Wind power is increasing more slowly in the state. However, developers are again coming forward with proposals for multiple turbines.
Nationally, researchers are working on ways to get even more energy from solar and wind, as states like Wisconsin aim to reduce their carbon emissions over the next few decades.
One reason solar energy is growing in Wisconsin is due to the silicon panels becoming more efficient. But scientists haven't finished trying to improve panel efficiency. The National Renewable Energy Laboratory (NREL) in Golden, Col., is one of the research facilities experimenting with brushing a lab-made solution called perovskite onto a portion of a panel called a solar cell.
In a demonstration video supplied by NREL, senior scientist Maikel van Hest said that, in the lab anyway, the painted cell and its electrical connections called contacts, produce more energy:
"There you go! That's how you paint a perovskite solar cell. And you imagine that ultimately what you could do is you could see a company come in with a truck in front of your house and they would basically paint on the contacts first, dry those, and paint the perovskite over it. That you would have photovoltaic cells on the side of your house, put protective coating on it, and we're done."
Another NREL scientist, David Moore, says the new solar cells could be made faster and help meet what's expected to be a growing global demand for energy. However, Moore says the problem has been lack of stability.
"A solar cell with perovskites will last a couple years. We need to get that to 20-25 years, and that's the big forefront in perovskite research, is getting them to last longer," Moore told members of the Society of Environmental Journalists during a recent tour of NREL.
Another part of improving renewable energy is making wind turbines more productive. At NREL's Insight Center, a large screen showing energy model simulations dominates an otherwise darkened room. Visualization scientist Nicholas Brunhart-Lupo points to a display on the screen that shows how spinning turbines at one edge of a wind farm can cause an airflow called a wake, which curtails the power generation of other turbines.

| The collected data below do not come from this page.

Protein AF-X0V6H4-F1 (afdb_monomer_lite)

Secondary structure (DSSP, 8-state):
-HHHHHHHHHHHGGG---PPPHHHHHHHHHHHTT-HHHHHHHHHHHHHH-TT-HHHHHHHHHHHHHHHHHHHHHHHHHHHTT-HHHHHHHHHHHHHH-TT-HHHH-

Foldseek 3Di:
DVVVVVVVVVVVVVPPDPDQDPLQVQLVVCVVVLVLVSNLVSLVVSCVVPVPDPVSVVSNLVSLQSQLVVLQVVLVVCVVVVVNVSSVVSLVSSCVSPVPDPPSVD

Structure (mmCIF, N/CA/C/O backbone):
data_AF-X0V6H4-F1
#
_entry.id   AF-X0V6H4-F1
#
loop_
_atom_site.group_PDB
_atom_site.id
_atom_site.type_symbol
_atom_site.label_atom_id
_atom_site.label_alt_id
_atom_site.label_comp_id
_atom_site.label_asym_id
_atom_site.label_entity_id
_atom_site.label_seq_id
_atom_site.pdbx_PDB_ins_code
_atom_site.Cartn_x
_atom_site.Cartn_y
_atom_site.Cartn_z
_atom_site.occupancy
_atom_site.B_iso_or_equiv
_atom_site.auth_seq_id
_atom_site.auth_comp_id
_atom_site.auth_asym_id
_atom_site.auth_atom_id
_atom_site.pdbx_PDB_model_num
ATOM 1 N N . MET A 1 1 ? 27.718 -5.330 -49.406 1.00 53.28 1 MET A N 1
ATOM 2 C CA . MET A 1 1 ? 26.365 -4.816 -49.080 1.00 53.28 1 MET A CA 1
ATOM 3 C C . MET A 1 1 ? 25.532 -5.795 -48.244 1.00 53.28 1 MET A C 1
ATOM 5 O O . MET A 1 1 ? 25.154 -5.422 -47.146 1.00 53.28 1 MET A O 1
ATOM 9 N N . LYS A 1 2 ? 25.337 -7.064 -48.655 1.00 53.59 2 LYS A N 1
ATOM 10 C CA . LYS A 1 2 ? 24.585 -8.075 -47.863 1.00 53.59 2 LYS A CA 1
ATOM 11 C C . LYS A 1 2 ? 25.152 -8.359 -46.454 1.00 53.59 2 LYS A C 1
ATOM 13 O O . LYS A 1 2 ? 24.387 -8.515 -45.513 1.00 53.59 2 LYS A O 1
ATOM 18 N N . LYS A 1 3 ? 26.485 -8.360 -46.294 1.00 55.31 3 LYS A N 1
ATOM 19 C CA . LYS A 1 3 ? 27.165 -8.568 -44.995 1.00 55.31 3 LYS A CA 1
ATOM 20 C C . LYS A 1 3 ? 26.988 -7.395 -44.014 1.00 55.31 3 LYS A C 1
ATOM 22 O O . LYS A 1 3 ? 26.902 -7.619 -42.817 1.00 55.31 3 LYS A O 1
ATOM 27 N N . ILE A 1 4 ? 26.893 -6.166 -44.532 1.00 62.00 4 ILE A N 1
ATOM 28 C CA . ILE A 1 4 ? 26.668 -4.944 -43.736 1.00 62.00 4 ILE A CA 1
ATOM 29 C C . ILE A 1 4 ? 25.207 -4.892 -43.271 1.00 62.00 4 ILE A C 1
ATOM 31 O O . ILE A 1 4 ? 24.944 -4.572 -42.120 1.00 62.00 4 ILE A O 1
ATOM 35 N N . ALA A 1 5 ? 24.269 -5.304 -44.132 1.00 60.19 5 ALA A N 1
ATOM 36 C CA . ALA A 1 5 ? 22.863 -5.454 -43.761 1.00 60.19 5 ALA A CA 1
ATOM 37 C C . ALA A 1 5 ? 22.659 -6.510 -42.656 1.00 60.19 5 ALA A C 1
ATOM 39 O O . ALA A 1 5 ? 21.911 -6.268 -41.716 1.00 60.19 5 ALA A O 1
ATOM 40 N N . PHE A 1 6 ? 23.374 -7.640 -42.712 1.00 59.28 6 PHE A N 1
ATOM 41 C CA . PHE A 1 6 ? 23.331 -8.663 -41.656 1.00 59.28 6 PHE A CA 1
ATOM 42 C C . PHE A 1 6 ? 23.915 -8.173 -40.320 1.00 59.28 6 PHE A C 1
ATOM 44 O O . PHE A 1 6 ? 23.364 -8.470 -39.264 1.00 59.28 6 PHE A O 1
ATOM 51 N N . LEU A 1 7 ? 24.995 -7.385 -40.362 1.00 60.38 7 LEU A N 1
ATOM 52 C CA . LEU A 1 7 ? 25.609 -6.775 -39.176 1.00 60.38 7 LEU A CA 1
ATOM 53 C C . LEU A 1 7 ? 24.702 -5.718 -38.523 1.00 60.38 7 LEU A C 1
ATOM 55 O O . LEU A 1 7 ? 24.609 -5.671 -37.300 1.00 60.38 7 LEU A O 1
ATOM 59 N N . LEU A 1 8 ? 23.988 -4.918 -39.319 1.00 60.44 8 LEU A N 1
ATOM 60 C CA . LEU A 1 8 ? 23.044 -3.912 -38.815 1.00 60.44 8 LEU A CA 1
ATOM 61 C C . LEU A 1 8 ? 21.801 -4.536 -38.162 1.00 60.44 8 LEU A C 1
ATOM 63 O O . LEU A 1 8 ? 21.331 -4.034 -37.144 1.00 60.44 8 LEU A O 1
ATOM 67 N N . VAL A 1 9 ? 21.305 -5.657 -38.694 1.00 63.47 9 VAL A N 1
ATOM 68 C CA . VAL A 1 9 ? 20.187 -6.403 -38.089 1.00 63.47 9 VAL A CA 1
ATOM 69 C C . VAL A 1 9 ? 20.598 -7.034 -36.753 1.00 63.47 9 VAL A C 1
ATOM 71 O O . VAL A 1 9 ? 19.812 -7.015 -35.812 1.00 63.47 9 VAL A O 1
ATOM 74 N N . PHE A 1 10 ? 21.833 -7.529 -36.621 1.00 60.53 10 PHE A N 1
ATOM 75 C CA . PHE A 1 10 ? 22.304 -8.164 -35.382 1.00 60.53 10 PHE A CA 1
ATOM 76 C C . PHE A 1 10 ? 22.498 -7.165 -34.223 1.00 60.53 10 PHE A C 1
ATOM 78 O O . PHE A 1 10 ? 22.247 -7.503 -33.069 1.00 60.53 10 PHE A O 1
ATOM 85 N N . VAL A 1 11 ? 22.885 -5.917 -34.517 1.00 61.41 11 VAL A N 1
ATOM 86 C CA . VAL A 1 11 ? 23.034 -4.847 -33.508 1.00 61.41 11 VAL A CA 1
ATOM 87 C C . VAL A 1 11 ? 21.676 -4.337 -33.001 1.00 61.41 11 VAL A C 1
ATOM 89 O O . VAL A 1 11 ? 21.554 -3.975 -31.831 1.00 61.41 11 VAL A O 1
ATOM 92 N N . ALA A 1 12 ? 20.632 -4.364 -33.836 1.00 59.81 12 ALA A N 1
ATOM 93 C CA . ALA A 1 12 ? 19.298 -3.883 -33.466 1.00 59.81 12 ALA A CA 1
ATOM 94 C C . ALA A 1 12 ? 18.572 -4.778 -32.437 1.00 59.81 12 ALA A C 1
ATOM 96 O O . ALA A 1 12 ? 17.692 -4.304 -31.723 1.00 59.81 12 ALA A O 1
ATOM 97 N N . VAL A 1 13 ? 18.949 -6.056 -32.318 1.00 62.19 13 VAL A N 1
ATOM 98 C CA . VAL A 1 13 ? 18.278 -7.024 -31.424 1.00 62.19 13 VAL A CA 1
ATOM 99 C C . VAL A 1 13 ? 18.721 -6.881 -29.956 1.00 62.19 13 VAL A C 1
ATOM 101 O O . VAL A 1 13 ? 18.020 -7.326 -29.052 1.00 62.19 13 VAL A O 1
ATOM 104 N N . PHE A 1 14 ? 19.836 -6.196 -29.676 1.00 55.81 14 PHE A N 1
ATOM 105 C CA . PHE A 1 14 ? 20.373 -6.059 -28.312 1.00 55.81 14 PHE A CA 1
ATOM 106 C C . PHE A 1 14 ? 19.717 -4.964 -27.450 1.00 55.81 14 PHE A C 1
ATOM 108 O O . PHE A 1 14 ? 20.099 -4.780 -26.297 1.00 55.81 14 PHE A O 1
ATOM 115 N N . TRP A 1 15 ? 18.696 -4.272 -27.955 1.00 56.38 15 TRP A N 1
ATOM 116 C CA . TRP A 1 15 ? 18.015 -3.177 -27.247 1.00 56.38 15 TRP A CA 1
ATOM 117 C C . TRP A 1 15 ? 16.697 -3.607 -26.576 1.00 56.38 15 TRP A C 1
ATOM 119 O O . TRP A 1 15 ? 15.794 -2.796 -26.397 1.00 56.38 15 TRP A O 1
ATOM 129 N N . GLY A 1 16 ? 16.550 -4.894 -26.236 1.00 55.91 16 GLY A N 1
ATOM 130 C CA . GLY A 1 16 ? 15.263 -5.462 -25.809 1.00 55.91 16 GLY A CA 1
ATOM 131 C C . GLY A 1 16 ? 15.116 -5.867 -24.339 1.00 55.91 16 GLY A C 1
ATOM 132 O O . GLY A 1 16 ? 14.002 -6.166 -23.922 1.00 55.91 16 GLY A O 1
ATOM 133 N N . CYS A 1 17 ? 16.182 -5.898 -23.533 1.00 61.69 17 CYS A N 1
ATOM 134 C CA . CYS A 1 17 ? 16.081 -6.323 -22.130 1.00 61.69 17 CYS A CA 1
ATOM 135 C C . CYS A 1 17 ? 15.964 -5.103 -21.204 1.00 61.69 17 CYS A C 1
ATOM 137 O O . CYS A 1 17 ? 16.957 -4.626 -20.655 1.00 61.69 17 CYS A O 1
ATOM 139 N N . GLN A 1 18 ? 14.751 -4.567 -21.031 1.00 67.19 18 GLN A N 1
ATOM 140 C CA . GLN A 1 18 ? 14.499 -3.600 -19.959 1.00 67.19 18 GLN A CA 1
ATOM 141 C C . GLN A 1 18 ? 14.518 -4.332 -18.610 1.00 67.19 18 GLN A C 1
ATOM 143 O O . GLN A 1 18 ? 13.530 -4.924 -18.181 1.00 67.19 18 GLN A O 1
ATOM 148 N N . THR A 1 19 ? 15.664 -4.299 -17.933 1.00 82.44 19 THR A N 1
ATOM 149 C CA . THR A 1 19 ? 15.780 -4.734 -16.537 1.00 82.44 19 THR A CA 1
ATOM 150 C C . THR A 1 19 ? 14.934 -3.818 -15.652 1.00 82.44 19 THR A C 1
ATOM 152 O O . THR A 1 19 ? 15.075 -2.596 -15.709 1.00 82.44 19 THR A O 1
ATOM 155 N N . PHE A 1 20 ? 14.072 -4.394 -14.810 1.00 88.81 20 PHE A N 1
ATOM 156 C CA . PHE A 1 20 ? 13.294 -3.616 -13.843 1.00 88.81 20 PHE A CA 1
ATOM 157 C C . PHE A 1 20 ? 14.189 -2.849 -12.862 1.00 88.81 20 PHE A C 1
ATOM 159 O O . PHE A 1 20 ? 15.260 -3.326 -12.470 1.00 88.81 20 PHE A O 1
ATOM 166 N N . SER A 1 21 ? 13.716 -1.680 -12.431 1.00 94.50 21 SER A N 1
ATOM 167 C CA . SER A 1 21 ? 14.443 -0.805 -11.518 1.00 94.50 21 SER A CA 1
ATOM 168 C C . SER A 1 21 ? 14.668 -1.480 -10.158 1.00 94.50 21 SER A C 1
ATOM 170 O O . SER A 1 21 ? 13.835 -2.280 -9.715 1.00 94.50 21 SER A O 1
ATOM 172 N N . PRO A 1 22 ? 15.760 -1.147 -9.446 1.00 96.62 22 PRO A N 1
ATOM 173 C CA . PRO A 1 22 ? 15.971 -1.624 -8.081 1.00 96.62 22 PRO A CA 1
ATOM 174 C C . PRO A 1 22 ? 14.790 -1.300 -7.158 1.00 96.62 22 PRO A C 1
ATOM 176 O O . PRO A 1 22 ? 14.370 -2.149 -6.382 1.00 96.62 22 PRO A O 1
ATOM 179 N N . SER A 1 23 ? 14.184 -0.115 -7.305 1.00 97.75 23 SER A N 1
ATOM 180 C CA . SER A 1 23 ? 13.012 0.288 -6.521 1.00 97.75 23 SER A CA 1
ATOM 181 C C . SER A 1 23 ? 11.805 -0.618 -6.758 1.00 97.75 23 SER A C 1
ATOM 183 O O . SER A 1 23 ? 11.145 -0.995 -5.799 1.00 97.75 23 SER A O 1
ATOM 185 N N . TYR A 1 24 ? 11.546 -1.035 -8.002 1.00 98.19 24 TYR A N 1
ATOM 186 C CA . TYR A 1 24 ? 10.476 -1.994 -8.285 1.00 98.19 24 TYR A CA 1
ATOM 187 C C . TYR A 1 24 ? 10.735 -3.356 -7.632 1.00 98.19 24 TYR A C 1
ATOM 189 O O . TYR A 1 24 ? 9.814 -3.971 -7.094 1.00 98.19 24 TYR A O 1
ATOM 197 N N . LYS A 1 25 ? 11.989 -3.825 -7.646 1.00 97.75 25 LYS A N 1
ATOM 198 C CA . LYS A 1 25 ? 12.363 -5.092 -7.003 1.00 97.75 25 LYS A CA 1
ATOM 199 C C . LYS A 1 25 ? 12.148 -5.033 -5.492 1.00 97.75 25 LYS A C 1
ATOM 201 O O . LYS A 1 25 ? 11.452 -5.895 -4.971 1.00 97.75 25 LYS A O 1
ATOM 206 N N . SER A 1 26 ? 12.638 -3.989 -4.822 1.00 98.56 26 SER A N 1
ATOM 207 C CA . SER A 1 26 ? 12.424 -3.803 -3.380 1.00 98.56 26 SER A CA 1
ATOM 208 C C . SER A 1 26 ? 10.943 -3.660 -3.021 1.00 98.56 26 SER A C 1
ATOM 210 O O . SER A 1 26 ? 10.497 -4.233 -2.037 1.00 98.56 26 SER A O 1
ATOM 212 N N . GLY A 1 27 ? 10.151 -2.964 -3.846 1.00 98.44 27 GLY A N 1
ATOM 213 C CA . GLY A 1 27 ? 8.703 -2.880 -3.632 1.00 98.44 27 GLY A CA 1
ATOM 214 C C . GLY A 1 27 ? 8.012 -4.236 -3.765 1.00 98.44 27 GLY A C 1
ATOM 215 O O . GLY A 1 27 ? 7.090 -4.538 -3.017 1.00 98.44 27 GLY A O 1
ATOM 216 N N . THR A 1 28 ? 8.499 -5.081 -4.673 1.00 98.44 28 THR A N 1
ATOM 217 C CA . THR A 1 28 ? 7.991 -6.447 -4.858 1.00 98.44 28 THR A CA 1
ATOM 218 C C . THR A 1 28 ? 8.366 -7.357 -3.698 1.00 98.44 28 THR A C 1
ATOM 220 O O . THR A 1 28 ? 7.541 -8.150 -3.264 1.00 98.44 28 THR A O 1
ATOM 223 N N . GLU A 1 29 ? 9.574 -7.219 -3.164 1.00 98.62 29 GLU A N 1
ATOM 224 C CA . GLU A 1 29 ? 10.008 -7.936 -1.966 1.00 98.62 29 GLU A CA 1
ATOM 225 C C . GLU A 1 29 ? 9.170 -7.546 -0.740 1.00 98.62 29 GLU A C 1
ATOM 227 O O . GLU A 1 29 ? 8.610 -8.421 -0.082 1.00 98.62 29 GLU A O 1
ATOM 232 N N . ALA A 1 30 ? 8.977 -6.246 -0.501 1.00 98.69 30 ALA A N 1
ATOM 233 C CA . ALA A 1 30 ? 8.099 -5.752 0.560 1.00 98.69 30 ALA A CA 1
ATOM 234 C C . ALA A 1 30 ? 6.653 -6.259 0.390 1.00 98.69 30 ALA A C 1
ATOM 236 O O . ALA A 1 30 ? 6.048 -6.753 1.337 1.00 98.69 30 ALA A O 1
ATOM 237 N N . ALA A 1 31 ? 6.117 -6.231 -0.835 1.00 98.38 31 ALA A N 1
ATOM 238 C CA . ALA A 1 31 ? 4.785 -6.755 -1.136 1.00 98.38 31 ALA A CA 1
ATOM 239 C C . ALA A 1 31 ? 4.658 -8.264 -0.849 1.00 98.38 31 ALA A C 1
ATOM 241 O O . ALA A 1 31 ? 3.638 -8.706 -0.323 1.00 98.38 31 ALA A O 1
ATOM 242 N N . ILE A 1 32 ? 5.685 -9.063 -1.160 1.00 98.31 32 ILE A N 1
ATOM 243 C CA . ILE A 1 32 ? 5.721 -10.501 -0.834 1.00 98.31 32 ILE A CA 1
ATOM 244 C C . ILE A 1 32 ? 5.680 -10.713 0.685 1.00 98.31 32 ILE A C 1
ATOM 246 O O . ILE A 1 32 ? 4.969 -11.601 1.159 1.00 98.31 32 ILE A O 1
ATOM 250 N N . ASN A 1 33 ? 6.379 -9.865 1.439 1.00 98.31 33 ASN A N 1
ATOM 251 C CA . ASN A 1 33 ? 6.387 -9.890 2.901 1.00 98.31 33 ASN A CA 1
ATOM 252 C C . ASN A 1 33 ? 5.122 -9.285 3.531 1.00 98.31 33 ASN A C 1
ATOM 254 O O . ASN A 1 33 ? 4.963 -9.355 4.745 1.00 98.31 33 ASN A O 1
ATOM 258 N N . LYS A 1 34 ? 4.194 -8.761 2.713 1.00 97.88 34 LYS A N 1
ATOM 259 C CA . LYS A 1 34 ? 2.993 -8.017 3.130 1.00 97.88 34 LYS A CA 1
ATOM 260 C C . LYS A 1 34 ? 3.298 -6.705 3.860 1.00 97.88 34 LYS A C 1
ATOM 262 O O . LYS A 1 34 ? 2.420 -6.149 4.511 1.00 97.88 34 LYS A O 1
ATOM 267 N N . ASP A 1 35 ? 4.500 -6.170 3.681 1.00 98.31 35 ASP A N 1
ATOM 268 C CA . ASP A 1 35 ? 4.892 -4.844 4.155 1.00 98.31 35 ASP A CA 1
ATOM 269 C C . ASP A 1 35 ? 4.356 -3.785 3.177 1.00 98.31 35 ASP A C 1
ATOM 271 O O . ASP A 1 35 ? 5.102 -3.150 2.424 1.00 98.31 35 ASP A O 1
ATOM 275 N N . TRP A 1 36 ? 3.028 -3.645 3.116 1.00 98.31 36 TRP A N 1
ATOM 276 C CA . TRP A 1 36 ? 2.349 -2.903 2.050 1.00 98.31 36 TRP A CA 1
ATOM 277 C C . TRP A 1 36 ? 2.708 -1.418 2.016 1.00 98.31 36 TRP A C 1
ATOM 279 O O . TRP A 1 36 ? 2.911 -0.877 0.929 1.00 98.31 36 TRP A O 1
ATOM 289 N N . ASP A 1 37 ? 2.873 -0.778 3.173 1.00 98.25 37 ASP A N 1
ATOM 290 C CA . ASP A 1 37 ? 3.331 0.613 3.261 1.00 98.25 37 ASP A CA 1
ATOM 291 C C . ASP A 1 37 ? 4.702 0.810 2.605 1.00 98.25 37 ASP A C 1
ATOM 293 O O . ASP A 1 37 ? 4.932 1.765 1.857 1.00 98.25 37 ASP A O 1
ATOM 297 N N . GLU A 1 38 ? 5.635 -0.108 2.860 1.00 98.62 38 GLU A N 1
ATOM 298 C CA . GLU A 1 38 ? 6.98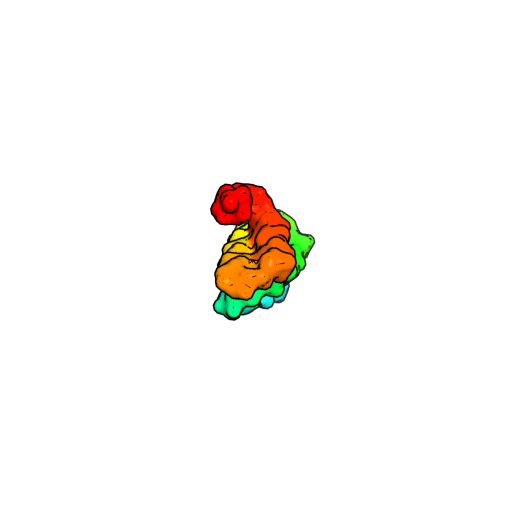0 -0.027 2.297 1.00 98.62 38 GLU A CA 1
ATOM 299 C C . GLU A 1 38 ? 6.967 -0.360 0.800 1.00 98.62 38 GLU A C 1
ATOM 301 O O . GLU A 1 38 ? 7.627 0.312 -0.001 1.00 98.62 38 GLU A O 1
ATOM 306 N N . ALA A 1 39 ? 6.127 -1.315 0.392 1.00 98.75 39 ALA A N 1
ATOM 307 C CA . ALA A 1 39 ? 5.876 -1.602 -1.012 1.00 98.75 39 ALA A CA 1
ATOM 308 C C . ALA A 1 39 ? 5.375 -0.359 -1.764 1.00 98.75 39 ALA A C 1
ATOM 310 O O . ALA A 1 39 ? 5.904 -0.044 -2.835 1.00 98.75 39 ALA A O 1
ATOM 311 N N . VAL A 1 40 ? 4.420 0.392 -1.196 1.00 98.56 40 VAL A N 1
ATOM 312 C CA . VAL A 1 40 ? 3.926 1.653 -1.774 1.00 98.56 40 VAL A CA 1
ATOM 313 C C . VAL A 1 40 ? 5.076 2.639 -1.972 1.00 98.56 40 VAL A C 1
ATOM 315 O O . VAL A 1 40 ? 5.288 3.084 -3.100 1.00 98.56 40 VAL A O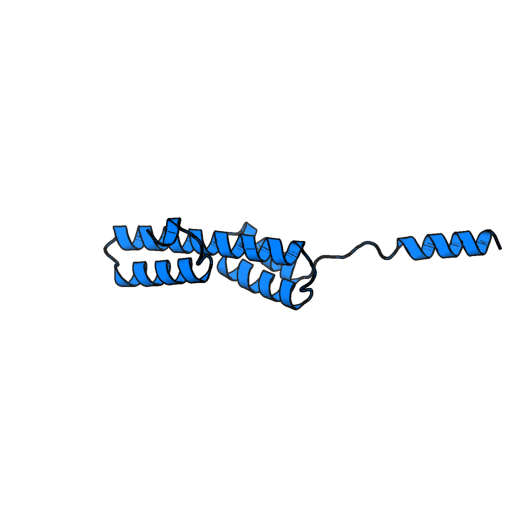 1
ATOM 318 N N . LYS A 1 41 ? 5.891 2.912 -0.944 1.00 98.56 41 LYS A N 1
ATOM 319 C CA . LYS A 1 41 ? 7.020 3.861 -1.049 1.00 98.56 41 LYS A CA 1
ATOM 320 C C . LYS A 1 41 ? 8.020 3.479 -2.141 1.00 98.56 41 LYS A C 1
ATOM 322 O O . LYS A 1 41 ? 8.542 4.335 -2.862 1.00 98.56 41 LYS A O 1
ATOM 327 N N . HIS A 1 42 ? 8.340 2.193 -2.253 1.00 98.75 42 HIS A N 1
ATOM 328 C CA . HIS A 1 42 ? 9.270 1.699 -3.264 1.00 98.75 42 HIS A CA 1
ATOM 329 C C . HIS A 1 42 ? 8.685 1.766 -4.676 1.00 98.75 42 HIS A C 1
ATOM 331 O O . HIS A 1 42 ? 9.384 2.166 -5.614 1.00 98.75 42 HIS A O 1
ATOM 337 N N . TYR A 1 43 ? 7.408 1.423 -4.841 1.00 98.69 43 TYR A N 1
ATOM 338 C CA . TYR A 1 43 ? 6.737 1.535 -6.129 1.00 98.69 43 TYR A CA 1
ATOM 339 C C . TYR A 1 43 ? 6.511 2.987 -6.551 1.00 98.69 43 TYR A C 1
ATOM 341 O O . TYR A 1 43 ? 6.653 3.282 -7.735 1.00 98.69 43 TYR A O 1
ATOM 349 N N . GLU A 1 44 ? 6.267 3.914 -5.625 1.00 98.50 44 GLU A N 1
ATOM 350 C CA . GLU A 1 44 ? 6.249 5.353 -5.917 1.00 98.50 44 GLU A CA 1
ATOM 351 C C . GLU A 1 44 ? 7.586 5.814 -6.486 1.00 98.50 44 GLU A C 1
ATOM 353 O O . GLU A 1 44 ? 7.618 6.443 -7.541 1.00 98.50 44 GLU A O 1
ATOM 358 N N . ARG A 1 45 ? 8.704 5.419 -5.864 1.00 98.56 45 ARG A N 1
ATOM 359 C CA . ARG A 1 45 ? 10.045 5.695 -6.402 1.00 98.56 45 ARG A CA 1
ATOM 360 C C . ARG A 1 45 ? 10.254 5.080 -7.788 1.00 98.56 45 ARG A C 1
ATOM 362 O O . ARG A 1 45 ? 10.838 5.728 -8.654 1.00 98.56 45 ARG A O 1
ATOM 369 N N . ALA A 1 46 ? 9.748 3.870 -8.033 1.00 98.19 46 ALA A N 1
ATOM 370 C CA . ALA A 1 46 ? 9.810 3.249 -9.356 1.00 98.19 46 ALA A CA 1
ATOM 371 C C . ALA A 1 46 ? 9.000 4.037 -10.405 1.00 98.19 46 ALA A C 1
ATOM 373 O O . ALA A 1 46 ? 9.503 4.278 -11.502 1.00 98.19 46 ALA A O 1
ATOM 374 N N . VAL A 1 47 ? 7.787 4.483 -10.060 1.00 98.38 47 VAL A N 1
ATOM 375 C CA . VAL A 1 47 ? 6.933 5.311 -10.927 1.00 98.38 47 VAL A CA 1
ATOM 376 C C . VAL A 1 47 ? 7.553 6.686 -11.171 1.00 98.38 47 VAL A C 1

"So what we find in these simulations is these four turbines back here, since they have this used air, this low-velocity wake being blown to their faces, they're only generating about 20% of the energy they should be generating," he explains.
Brunhart-Lupo says the simulations can help wind farm developers with placement of turbines as well as adjustments to the rotor and blades called the yaw system.
Continued progress with renewables may be vital to any state or national pledges to reduce use of fossil fuels and carbon emissions linked to climate change. Some scientists say to limit a rise in global temperature, there must be a big decline in emissions by 2050.
But even utilities that say they support use of more renewables aren't ready to let go of some energy sources. Jonathan Adelman of Xcel Energy, which serves part of Western Wisconsin, says Xcel is on track to close its last two coal-fired power plants in Minnesota. But he says the company will need more natural gas plants, even though they wouldn't run as often.
"It's not perfect. And it is in conflict with our ultimate goal of being carbon-free," says Adelman. "But if we want to facilitate the transition, we still need resources to help that happen."
Some in the solar industry would like utilities that say they need more natural gas plants to put out competitive bids to see what else might be possible. Solar advocates also note that in some states, energy regulators still favor the utilities.
Meanwhile, solar slowly marches ahead, including here in southeastern Wisconsin.
On the roof of a ranch-style home in River Hills, a work crew from the major solar firm Sunrun recently installed mounting brackets for solar panels.
Sunrun Public Policy Director Amy Heart says she supports research into more efficient renewables. But she says another innovation may have to come in the way regulators think.
"Instead of allowing and thinking about from the perspective of the utility builds the power plant, they replace one plant with another one, they invest in the infrastructure; is really thinking about how can these distributed solutions like rooftop solar and especially rooftop solar paired with batteries how can that actually reduce some of what the utility needs?
Large-scale energy storage batteries are already being used in some limited cases. But energy researchers continue to make improvements to them, too, as scientists race to reduce the expected additional harm of climate change.